Starting with the line that contains "ATOM 319 C CA", set down each line through the end of the entries below, exactly and with nothing added.

# Data excerpts
=== Begin Enclosure ===

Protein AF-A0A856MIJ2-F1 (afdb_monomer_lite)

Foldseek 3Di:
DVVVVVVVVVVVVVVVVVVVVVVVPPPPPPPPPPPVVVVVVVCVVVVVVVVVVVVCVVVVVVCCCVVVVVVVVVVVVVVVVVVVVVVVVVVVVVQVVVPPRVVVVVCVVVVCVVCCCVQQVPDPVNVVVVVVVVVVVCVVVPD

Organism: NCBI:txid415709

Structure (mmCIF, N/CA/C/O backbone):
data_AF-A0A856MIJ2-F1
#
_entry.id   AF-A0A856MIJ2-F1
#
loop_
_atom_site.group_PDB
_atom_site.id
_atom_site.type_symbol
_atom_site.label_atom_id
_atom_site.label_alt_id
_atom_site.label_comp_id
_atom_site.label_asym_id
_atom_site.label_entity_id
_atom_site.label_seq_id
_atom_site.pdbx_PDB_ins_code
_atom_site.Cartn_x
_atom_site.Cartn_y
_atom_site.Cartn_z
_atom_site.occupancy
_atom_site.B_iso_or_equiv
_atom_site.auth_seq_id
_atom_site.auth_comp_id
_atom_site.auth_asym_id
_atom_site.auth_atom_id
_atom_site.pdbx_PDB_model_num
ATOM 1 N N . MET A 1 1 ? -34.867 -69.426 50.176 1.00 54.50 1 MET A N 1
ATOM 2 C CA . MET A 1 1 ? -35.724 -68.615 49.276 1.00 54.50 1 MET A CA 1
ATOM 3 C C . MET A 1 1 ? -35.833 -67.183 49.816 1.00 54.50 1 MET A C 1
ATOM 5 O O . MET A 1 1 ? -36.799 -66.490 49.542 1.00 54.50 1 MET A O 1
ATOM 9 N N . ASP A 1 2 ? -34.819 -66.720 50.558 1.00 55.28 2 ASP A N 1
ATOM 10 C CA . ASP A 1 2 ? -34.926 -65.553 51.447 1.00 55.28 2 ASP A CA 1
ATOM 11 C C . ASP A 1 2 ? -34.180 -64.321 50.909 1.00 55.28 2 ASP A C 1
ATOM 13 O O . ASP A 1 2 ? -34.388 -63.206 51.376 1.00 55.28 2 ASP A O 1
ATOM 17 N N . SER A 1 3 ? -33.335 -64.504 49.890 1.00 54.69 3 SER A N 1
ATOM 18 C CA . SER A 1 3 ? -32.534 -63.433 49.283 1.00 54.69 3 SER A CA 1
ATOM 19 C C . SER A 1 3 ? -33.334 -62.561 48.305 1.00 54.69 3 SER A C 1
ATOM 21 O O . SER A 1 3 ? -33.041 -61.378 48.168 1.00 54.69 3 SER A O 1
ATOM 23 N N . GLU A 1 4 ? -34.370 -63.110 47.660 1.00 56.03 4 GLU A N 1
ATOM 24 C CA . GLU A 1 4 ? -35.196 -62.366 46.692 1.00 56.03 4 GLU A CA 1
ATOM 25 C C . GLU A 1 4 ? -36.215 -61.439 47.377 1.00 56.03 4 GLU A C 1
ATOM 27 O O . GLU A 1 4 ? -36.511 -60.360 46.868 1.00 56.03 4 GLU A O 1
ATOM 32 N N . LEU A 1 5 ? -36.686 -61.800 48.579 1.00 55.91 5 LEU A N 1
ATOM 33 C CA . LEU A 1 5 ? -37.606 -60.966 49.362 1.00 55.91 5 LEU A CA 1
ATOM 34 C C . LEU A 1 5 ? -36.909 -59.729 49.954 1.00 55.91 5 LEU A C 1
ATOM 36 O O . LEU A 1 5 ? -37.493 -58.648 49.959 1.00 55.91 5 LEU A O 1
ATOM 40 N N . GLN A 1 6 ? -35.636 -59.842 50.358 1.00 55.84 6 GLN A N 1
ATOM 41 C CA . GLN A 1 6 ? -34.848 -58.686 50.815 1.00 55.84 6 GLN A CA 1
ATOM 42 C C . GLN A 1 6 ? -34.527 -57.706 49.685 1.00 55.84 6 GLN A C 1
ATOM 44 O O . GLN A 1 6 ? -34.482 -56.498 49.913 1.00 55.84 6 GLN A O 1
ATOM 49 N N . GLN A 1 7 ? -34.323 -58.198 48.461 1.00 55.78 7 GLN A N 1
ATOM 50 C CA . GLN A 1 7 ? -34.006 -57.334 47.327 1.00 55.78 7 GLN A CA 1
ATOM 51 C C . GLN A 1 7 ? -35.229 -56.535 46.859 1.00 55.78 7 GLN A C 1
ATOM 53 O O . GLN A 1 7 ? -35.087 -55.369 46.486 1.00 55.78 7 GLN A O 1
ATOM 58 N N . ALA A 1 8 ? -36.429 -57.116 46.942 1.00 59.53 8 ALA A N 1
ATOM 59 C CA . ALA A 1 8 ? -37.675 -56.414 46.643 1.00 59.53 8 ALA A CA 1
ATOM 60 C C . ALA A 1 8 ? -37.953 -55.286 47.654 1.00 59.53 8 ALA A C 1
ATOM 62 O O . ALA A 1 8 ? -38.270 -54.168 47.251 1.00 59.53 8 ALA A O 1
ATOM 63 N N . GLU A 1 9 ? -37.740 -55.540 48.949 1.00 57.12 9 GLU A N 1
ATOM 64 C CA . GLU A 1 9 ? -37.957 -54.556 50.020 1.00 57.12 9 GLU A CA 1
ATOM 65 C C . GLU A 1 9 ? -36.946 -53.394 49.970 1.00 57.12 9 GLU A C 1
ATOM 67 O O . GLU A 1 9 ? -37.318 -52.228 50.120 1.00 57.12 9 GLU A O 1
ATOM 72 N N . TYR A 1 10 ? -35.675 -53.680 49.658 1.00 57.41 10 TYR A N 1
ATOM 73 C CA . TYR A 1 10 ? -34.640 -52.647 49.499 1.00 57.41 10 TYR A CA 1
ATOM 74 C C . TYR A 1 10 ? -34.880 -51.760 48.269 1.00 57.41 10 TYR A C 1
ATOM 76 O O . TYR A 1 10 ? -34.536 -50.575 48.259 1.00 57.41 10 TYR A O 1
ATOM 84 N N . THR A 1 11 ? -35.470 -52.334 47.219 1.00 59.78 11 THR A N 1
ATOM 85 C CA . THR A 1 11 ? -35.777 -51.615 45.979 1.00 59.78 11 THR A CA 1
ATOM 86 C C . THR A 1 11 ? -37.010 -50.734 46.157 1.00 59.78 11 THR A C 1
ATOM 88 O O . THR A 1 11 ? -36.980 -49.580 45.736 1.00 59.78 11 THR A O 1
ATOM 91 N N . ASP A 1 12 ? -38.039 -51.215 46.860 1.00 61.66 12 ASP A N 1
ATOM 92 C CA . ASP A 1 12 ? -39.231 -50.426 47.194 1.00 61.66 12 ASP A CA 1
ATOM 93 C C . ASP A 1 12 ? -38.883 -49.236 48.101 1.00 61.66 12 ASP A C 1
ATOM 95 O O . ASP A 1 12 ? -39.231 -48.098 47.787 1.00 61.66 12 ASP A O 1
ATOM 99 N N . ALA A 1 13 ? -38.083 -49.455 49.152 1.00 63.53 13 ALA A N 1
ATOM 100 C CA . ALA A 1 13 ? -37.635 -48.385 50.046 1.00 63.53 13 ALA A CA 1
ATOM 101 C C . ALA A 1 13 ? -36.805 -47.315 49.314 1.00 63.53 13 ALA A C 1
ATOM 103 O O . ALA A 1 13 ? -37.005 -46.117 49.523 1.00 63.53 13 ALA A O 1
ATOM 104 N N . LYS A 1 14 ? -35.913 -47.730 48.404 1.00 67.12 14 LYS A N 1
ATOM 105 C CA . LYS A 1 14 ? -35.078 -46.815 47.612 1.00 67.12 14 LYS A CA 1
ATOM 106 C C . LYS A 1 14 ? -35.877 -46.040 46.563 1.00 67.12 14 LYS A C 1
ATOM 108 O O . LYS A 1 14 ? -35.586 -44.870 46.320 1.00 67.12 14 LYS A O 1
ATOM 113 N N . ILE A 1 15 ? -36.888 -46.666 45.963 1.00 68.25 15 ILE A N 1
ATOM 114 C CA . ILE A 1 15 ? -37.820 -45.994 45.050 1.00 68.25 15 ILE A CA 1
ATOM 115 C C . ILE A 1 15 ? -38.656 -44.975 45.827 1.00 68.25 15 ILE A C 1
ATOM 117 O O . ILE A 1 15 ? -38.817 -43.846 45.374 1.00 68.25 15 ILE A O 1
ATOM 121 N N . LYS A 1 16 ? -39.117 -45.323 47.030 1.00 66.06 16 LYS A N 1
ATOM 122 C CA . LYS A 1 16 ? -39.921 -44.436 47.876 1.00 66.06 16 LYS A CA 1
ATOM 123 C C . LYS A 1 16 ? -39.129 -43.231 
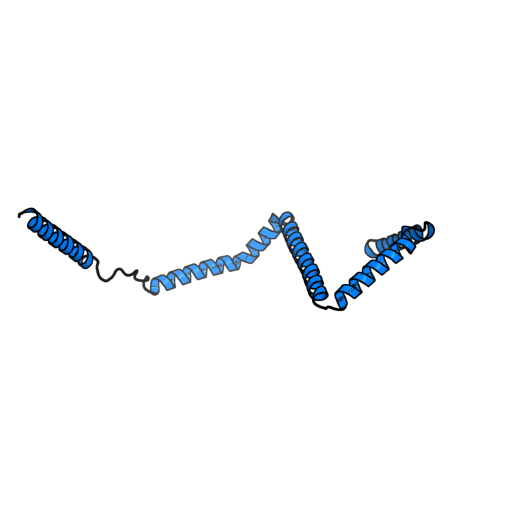48.389 1.00 66.06 16 LYS A C 1
ATOM 125 O O . LYS A 1 16 ? -39.651 -42.122 48.377 1.00 66.06 16 LYS A O 1
ATOM 130 N N . GLU A 1 17 ? -37.866 -43.424 48.765 1.00 64.62 17 GLU A N 1
ATOM 131 C CA . GLU A 1 17 ? -36.922 -42.341 49.091 1.00 64.62 17 GLU A CA 1
ATOM 132 C C . GLU A 1 17 ? -36.634 -41.450 47.873 1.00 64.62 17 GLU A C 1
ATOM 134 O O . GLU A 1 17 ? -36.655 -40.226 47.988 1.00 64.62 17 GLU A O 1
ATOM 139 N N . GLY A 1 18 ? -36.440 -42.045 46.690 1.00 61.53 18 GLY A N 1
ATOM 140 C CA . GLY A 1 18 ? -36.250 -41.305 45.439 1.00 61.53 18 GLY A CA 1
ATOM 141 C C . GLY A 1 18 ? -37.469 -40.464 45.051 1.00 61.53 18 GLY A C 1
ATOM 142 O O . GLY A 1 18 ? -37.315 -39.311 44.663 1.00 61.53 18 GLY A O 1
ATOM 143 N N . ILE A 1 19 ? -38.682 -40.995 45.217 1.00 59.66 19 ILE A N 1
ATOM 144 C CA . ILE A 1 19 ? -39.933 -40.263 44.960 1.00 59.66 19 ILE A CA 1
ATOM 145 C C . ILE A 1 19 ? -40.131 -39.152 45.999 1.00 59.66 19 ILE A C 1
ATOM 147 O O . ILE A 1 19 ? -40.496 -38.039 45.634 1.00 59.66 19 ILE A O 1
ATOM 151 N N . LYS A 1 20 ? -39.796 -39.400 47.271 1.00 61.19 20 LYS A N 1
ATOM 152 C CA . LYS A 1 20 ? -39.870 -38.393 48.339 1.00 61.19 20 LYS A CA 1
ATOM 153 C C . LYS A 1 20 ? -38.852 -37.261 48.155 1.00 61.19 20 LYS A C 1
ATOM 155 O O . LYS A 1 20 ? -39.156 -36.119 48.481 1.00 61.19 20 LYS A O 1
ATOM 160 N N . ALA A 1 21 ? -37.673 -37.554 47.601 1.00 55.75 21 ALA A N 1
ATOM 161 C CA . ALA A 
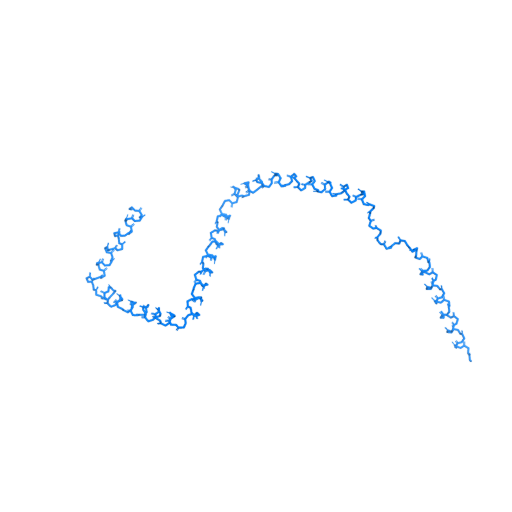1 21 ? -36.667 -36.552 47.242 1.00 55.75 21 ALA A CA 1
ATOM 162 C C . ALA A 1 21 ? -37.064 -35.720 46.006 1.00 55.75 21 ALA A C 1
ATOM 164 O O . ALA A 1 21 ? -36.653 -34.568 45.893 1.00 55.75 21 ALA A O 1
ATOM 165 N N . LEU A 1 22 ? -37.883 -36.279 45.106 1.00 55.28 22 LEU A N 1
ATOM 166 C CA . LEU A 1 22 ? -38.438 -35.575 43.946 1.00 55.28 22 LEU A CA 1
ATOM 167 C C . LEU A 1 22 ? -39.686 -34.747 44.303 1.00 55.28 22 LEU A C 1
ATOM 169 O O . LEU A 1 22 ? -39.849 -33.662 43.757 1.00 55.28 22 LEU A O 1
ATOM 173 N N . GLU A 1 23 ? -40.520 -35.196 45.248 1.00 56.75 23 GLU A N 1
ATOM 174 C CA . GLU A 1 23 ? -41.633 -34.403 45.810 1.00 56.75 23 GLU A CA 1
ATOM 175 C C . GLU A 1 23 ? -41.159 -33.293 46.765 1.00 56.75 23 GLU A C 1
ATOM 177 O O . GLU A 1 23 ? -41.837 -32.279 46.906 1.00 56.75 23 GLU A O 1
ATOM 182 N N . ALA A 1 24 ? -39.995 -33.457 47.408 1.00 49.28 24 ALA A N 1
ATOM 183 C CA . ALA A 1 24 ? -39.366 -32.419 48.231 1.00 49.28 24 ALA A CA 1
ATOM 184 C C . ALA A 1 24 ? -38.610 -31.359 47.407 1.00 49.28 24 ALA A C 1
ATOM 186 O O . ALA A 1 24 ? -38.122 -30.380 47.973 1.00 49.28 24 ALA A O 1
ATOM 187 N N . SER A 1 25 ? -38.507 -31.533 46.085 1.00 51.34 25 SER A N 1
ATOM 188 C CA . SER A 1 25 ? -38.078 -30.467 45.187 1.00 51.34 25 SER A CA 1
ATOM 189 C C . SER A 1 25 ? -39.318 -29.665 44.808 1.00 51.34 25 SER A C 1
ATOM 191 O O . SER A 1 25 ? -40.121 -30.073 43.972 1.00 51.34 25 SER A O 1
ATOM 193 N N . GLU A 1 26 ? -39.508 -28.552 45.512 1.00 56.19 26 GLU A N 1
ATOM 194 C CA . GLU A 1 26 ? -40.590 -27.602 45.275 1.00 56.19 26 GLU A CA 1
ATOM 195 C C . GLU A 1 26 ? -40.754 -27.321 43.766 1.00 56.19 26 GLU A C 1
ATOM 197 O O . GLU A 1 26 ? -39.761 -27.016 43.095 1.00 56.19 26 GLU A O 1
ATOM 202 N N . PRO A 1 27 ? -41.981 -27.353 43.208 1.00 45.62 27 PRO A N 1
ATOM 203 C CA . PRO A 1 27 ? -42.247 -27.066 41.796 1.00 45.62 27 PRO A CA 1
ATOM 204 C C . PRO A 1 27 ? -42.164 -25.555 41.495 1.00 45.62 27 PRO A C 1
ATOM 206 O O . PRO A 1 27 ? -43.048 -24.983 40.863 1.00 45.62 27 PRO A O 1
ATOM 209 N N . GLY A 1 28 ? -41.117 -24.889 41.985 1.00 47.56 28 GLY A N 1
ATOM 210 C CA . GLY A 1 28 ? -40.957 -23.436 41.939 1.00 47.56 28 GLY A CA 1
ATOM 211 C C . GLY A 1 28 ? -39.528 -22.940 41.719 1.00 47.56 28 GLY A C 1
ATOM 212 O O . GLY A 1 28 ? -39.320 -21.735 41.678 1.00 47.56 28 GLY A O 1
ATOM 213 N N . THR A 1 29 ? -38.539 -23.822 41.545 1.00 41.44 29 THR A N 1
ATOM 214 C CA . THR A 1 29 ? -37.127 -23.422 41.353 1.00 41.44 29 THR A CA 1
ATOM 215 C C . THR A 1 29 ? -36.590 -23.696 39.948 1.00 41.44 29 THR A C 1
ATOM 217 O O . THR A 1 29 ? -35.381 -23.804 39.740 1.00 41.44 29 THR A O 1
ATOM 220 N N . LEU A 1 30 ? -37.465 -23.710 38.934 1.00 47.16 30 LEU A N 1
ATOM 221 C CA . LEU A 1 30 ? -37.021 -23.284 37.606 1.00 47.16 30 LEU A CA 1
ATOM 222 C C . LEU A 1 30 ? -36.587 -21.837 37.770 1.00 47.16 30 LEU A C 1
ATOM 224 O O . LEU A 1 30 ? -37.462 -21.024 38.041 1.00 47.16 30 LEU A O 1
ATOM 228 N N . ALA A 1 31 ? -35.275 -21.578 37.686 1.00 57.78 31 ALA A N 1
ATOM 229 C CA . ALA A 1 31 ? -34.635 -20.265 37.754 1.00 57.78 31 ALA A CA 1
ATOM 230 C C . ALA A 1 31 ? -35.642 -19.151 37.452 1.00 57.78 31 ALA A C 1
ATOM 232 O O . ALA A 1 31 ? -35.923 -18.848 36.290 1.00 57.78 31 ALA A O 1
ATOM 233 N N . MET A 1 32 ? -36.273 -18.639 38.511 1.00 50.66 32 MET A N 1
ATOM 234 C CA . MET A 1 32 ? -37.280 -17.609 38.374 1.00 50.66 32 MET A CA 1
ATOM 235 C C . MET A 1 32 ? -36.452 -16.402 37.983 1.00 50.66 32 MET A C 1
ATOM 237 O O . MET A 1 32 ? -35.617 -15.953 38.769 1.00 50.66 32 MET A O 1
ATOM 241 N N . LEU A 1 33 ? -36.572 -15.984 36.721 1.00 62.78 33 LEU A N 1
ATOM 242 C CA . LEU A 1 33 ? -35.953 -14.746 36.276 1.00 62.78 33 LEU A CA 1
ATOM 243 C C . LEU A 1 33 ? -36.330 -13.685 37.315 1.00 62.78 33 LEU A C 1
ATOM 245 O O . LEU A 1 33 ? -37.508 -13.652 37.706 1.00 62.78 33 LEU A O 1
ATOM 249 N N . PRO A 1 34 ? -35.356 -12.901 37.816 1.00 63.88 34 PRO A N 1
ATOM 250 C CA . PRO A 1 34 ? -35.646 -11.868 38.794 1.00 63.88 34 PRO A CA 1
ATOM 251 C C . PRO A 1 34 ? -36.831 -11.035 38.287 1.00 63.88 34 PRO A C 1
ATOM 253 O O . PRO A 1 34 ? -36.981 -10.869 37.068 1.00 63.88 34 PRO A O 1
ATOM 256 N N . PRO A 1 35 ? -37.737 -10.596 39.179 1.00 65.31 35 PRO A N 1
ATOM 257 C CA . PRO A 1 35 ? -38.908 -9.825 38.782 1.00 65.31 35 PRO A CA 1
ATOM 258 C C . PRO A 1 35 ? -38.462 -8.700 37.846 1.00 65.31 35 PRO A C 1
ATOM 260 O O . PRO A 1 35 ? -37.446 -8.061 38.105 1.00 65.31 35 PRO A O 1
ATOM 263 N N . ALA A 1 36 ? -39.197 -8.479 36.750 1.00 61.84 36 ALA A N 1
ATOM 264 C CA . ALA A 1 36 ? -38.814 -7.550 35.679 1.00 61.84 36 ALA A CA 1
ATOM 265 C C . ALA A 1 36 ? -38.363 -6.167 36.194 1.00 61.84 36 ALA A C 1
ATOM 267 O O . ALA A 1 36 ? -37.527 -5.530 35.568 1.00 61.84 36 ALA A O 1
ATOM 268 N N . THR A 1 37 ? -38.838 -5.757 37.371 1.00 62.06 37 THR A N 1
ATOM 269 C CA . THR A 1 37 ? -38.402 -4.576 38.120 1.00 62.06 37 THR A CA 1
ATOM 270 C C . THR A 1 37 ? -36.900 -4.553 38.446 1.00 62.06 37 THR A C 1
ATOM 272 O O . THR A 1 37 ? -36.252 -3.543 38.208 1.00 62.06 37 THR A O 1
ATOM 275 N N . GLU A 1 38 ? -36.311 -5.648 38.940 1.00 65.00 38 GLU A N 1
ATOM 276 C CA . GLU A 1 38 ? -34.869 -5.722 39.249 1.00 65.00 38 GLU A CA 1
ATOM 277 C C . GLU A 1 38 ? -34.029 -5.723 37.965 1.
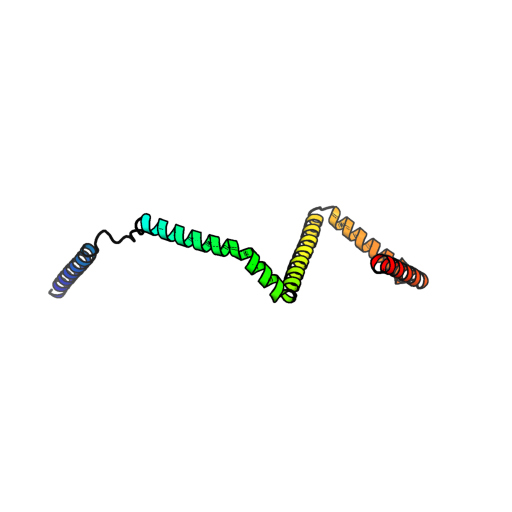00 65.00 38 GLU A C 1
ATOM 279 O O . GLU A 1 38 ? -32.995 -5.067 37.889 1.00 65.00 38 GLU A O 1
ATOM 284 N N . THR A 1 39 ? -34.516 -6.392 36.913 1.00 72.50 39 THR A N 1
ATOM 285 C CA . THR A 1 39 ? -33.857 -6.407 35.596 1.00 72.50 39 THR A CA 1
ATOM 286 C C . THR A 1 39 ? -33.896 -5.032 34.922 1.00 72.50 39 THR A C 1
ATOM 288 O O . THR A 1 39 ? -32.922 -4.626 34.292 1.00 72.50 39 THR A O 1
ATOM 291 N N . GLU A 1 40 ? -34.996 -4.287 35.048 1.00 72.38 40 GLU A N 1
ATOM 292 C CA . GLU A 1 40 ? -35.092 -2.913 34.548 1.00 72.38 40 GLU A CA 1
ATOM 293 C C . GLU A 1 40 ? -34.180 -1.958 35.323 1.00 72.38 40 GLU A C 1
ATOM 295 O O . GLU A 1 40 ? -33.530 -1.115 34.702 1.00 72.38 40 GLU A O 1
ATOM 300 N N . GLU A 1 41 ? -34.086 -2.098 36.647 1.00 77.75 41 GLU A N 1
ATOM 301 C CA . GLU A 1 41 ? -33.175 -1.293 37.466 1.00 77.75 41 GLU A CA 1
ATOM 302 C C . GLU A 1 41 ? -31.700 -1.593 37.152 1.00 77.75 41 GLU A C 1
ATOM 304 O O . GLU A 1 41 ? -30.917 -0.659 36.962 1.00 77.75 41 GLU A O 1
ATOM 309 N N . GLU A 1 42 ? -31.315 -2.863 36.993 1.00 78.62 42 GLU A N 1
ATOM 310 C CA . GLU A 1 42 ? -29.960 -3.252 36.576 1.00 78.62 42 GLU A CA 1
ATOM 311 C C . GLU A 1 42 ? -29.628 -2.779 35.155 1.00 78.62 42 GLU A C 1
ATOM 313 O O . GLU A 1 42 ? -28.525 -2.287 34.918 1.00 78.62 42 GLU A O 1
ATOM 318 N N . LEU A 1 43 ? -30.568 -2.855 34.207 1.00 81.25 43 LEU A N 1
ATOM 319 C CA . LEU A 1 43 ? -30.376 -2.344 32.844 1.00 81.25 43 LEU A CA 1
ATOM 320 C C . LEU A 1 43 ? -30.278 -0.817 32.799 1.00 81.25 43 LEU A C 1
ATOM 322 O O . LEU A 1 43 ? -29.526 -0.282 31.983 1.00 81.25 43 LEU A O 1
ATOM 326 N N . GLN A 1 44 ? -30.999 -0.106 33.665 1.00 82.69 44 GLN A N 1
ATOM 327 C CA . GLN A 1 44 ? -30.883 1.348 33.788 1.00 82.69 44 GLN A CA 1
ATOM 328 C C . GLN A 1 44 ? -29.542 1.749 34.411 1.00 82.69 44 GLN A C 1
ATOM 330 O O . GLN A 1 44 ? -28.893 2.674 33.918 1.00 82.69 44 GLN A O 1
ATOM 335 N N . GLN A 1 45 ? -29.082 1.026 35.436 1.00 84.44 45 GLN A N 1
ATOM 336 C CA . GLN A 1 45 ? -27.762 1.239 36.038 1.00 84.44 45 GLN A CA 1
ATOM 337 C C . GLN A 1 45 ? -26.630 0.899 35.057 1.00 84.44 45 GLN A C 1
ATOM 339 O O . GLN A 1 45 ? -25.706 1.694 34.871 1.00 84.44 45 GLN A O 1
ATOM 344 N N . PHE A 1 46 ? -26.738 -0.232 34.359 1.00 87.81 46 PHE A N 1
ATOM 345 C CA . PHE A 1 46 ? -25.792 -0.673 33.336 1.00 87.81 46 PHE A CA 1
ATOM 346 C C . PHE A 1 46 ? -25.783 0.266 32.125 1.00 87.81 46 PHE A C 1
ATOM 348 O O . PHE A 1 46 ? -24.720 0.639 31.632 1.00 87.81 46 PHE A O 1
ATOM 355 N N . GLY A 1 47 ? -26.957 0.721 31.682 1.00 87.62 47 GLY A N 1
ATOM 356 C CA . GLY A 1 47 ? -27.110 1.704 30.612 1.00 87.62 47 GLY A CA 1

=== End Enclosure ===

# ANSWER TO THE PROBLEM
ATOM 319 C CA . LEU A 1 43 ? -30.376 -2.344 32.844 1.00 81.25 43 LEU A CA 1
ATOM 320 C C . LEU A 1 43 ? -30.278 -0.817 32.799 1.00 81.25 43 LEU A C 1
ATOM 322 O O . LEU A 1 43 ? -29.526 -0.282 31.983 1.00 81.25 43 LEU A O 1
ATOM 326 N N . GLN A 1 44 ? -30.999 -0.106 33.665 1.00 82.69 44 GLN A N 1
ATOM 327 C CA . GLN A 1 44 ? -30.883 1.348 33.788 1.00 82.69 44 GLN A CA 1
ATOM 328 C C . GLN A 1 44 ? -29.542 1.749 34.411 1.00 82.69 44 GLN A C 1
ATOM 330 O O . GLN A 1 44 ? -28.893 2.674 33.918 1.00 82.69 44 GLN A O 1
ATOM 335 N N . GLN A 1 45 ? -29.082 1.026 35.436 1.00 84.44 45 GLN A N 1
ATOM 336 C CA . GLN A 1 45 ? -27.762 1.239 36.038 1.00 84.44 45 GLN A CA 1
ATOM 337 C C . GLN A 1 45 ? -26.630 0.899 35.057 1.00 84.44 45 GLN A C 1
ATOM 339 O O . GLN A 1 45 ? -25.706 1.694 34.871 1.00 84.44 45 GLN A O 1
ATOM 344 N N . PHE A 1 46 ? -26.738 -0.232 34.359 1.00 87.81 46 PHE A N 1
ATOM 345 C CA . PHE A 1 46 ? -25.792 -0.673 33.336 1.00 87.81 46 PHE A CA 1
ATOM 346 C C . PHE A 1 46 ? -25.783 0.266 32.125 1.00 87.81 46 PHE A C 1
ATOM 348 O O . PHE A 1 46 ? -24.720 0.639 31.632 1.00 87.81 46 PHE A O 1
ATOM 355 N N . GLY A 1 47 ? -26.957 0.721 31.682 1.00 87.62 47 GLY A N 1
ATOM 356 C CA . GLY A 1 47 ? -27.110 1.704 30.612 1.00 87.62 47 GLY A CA 1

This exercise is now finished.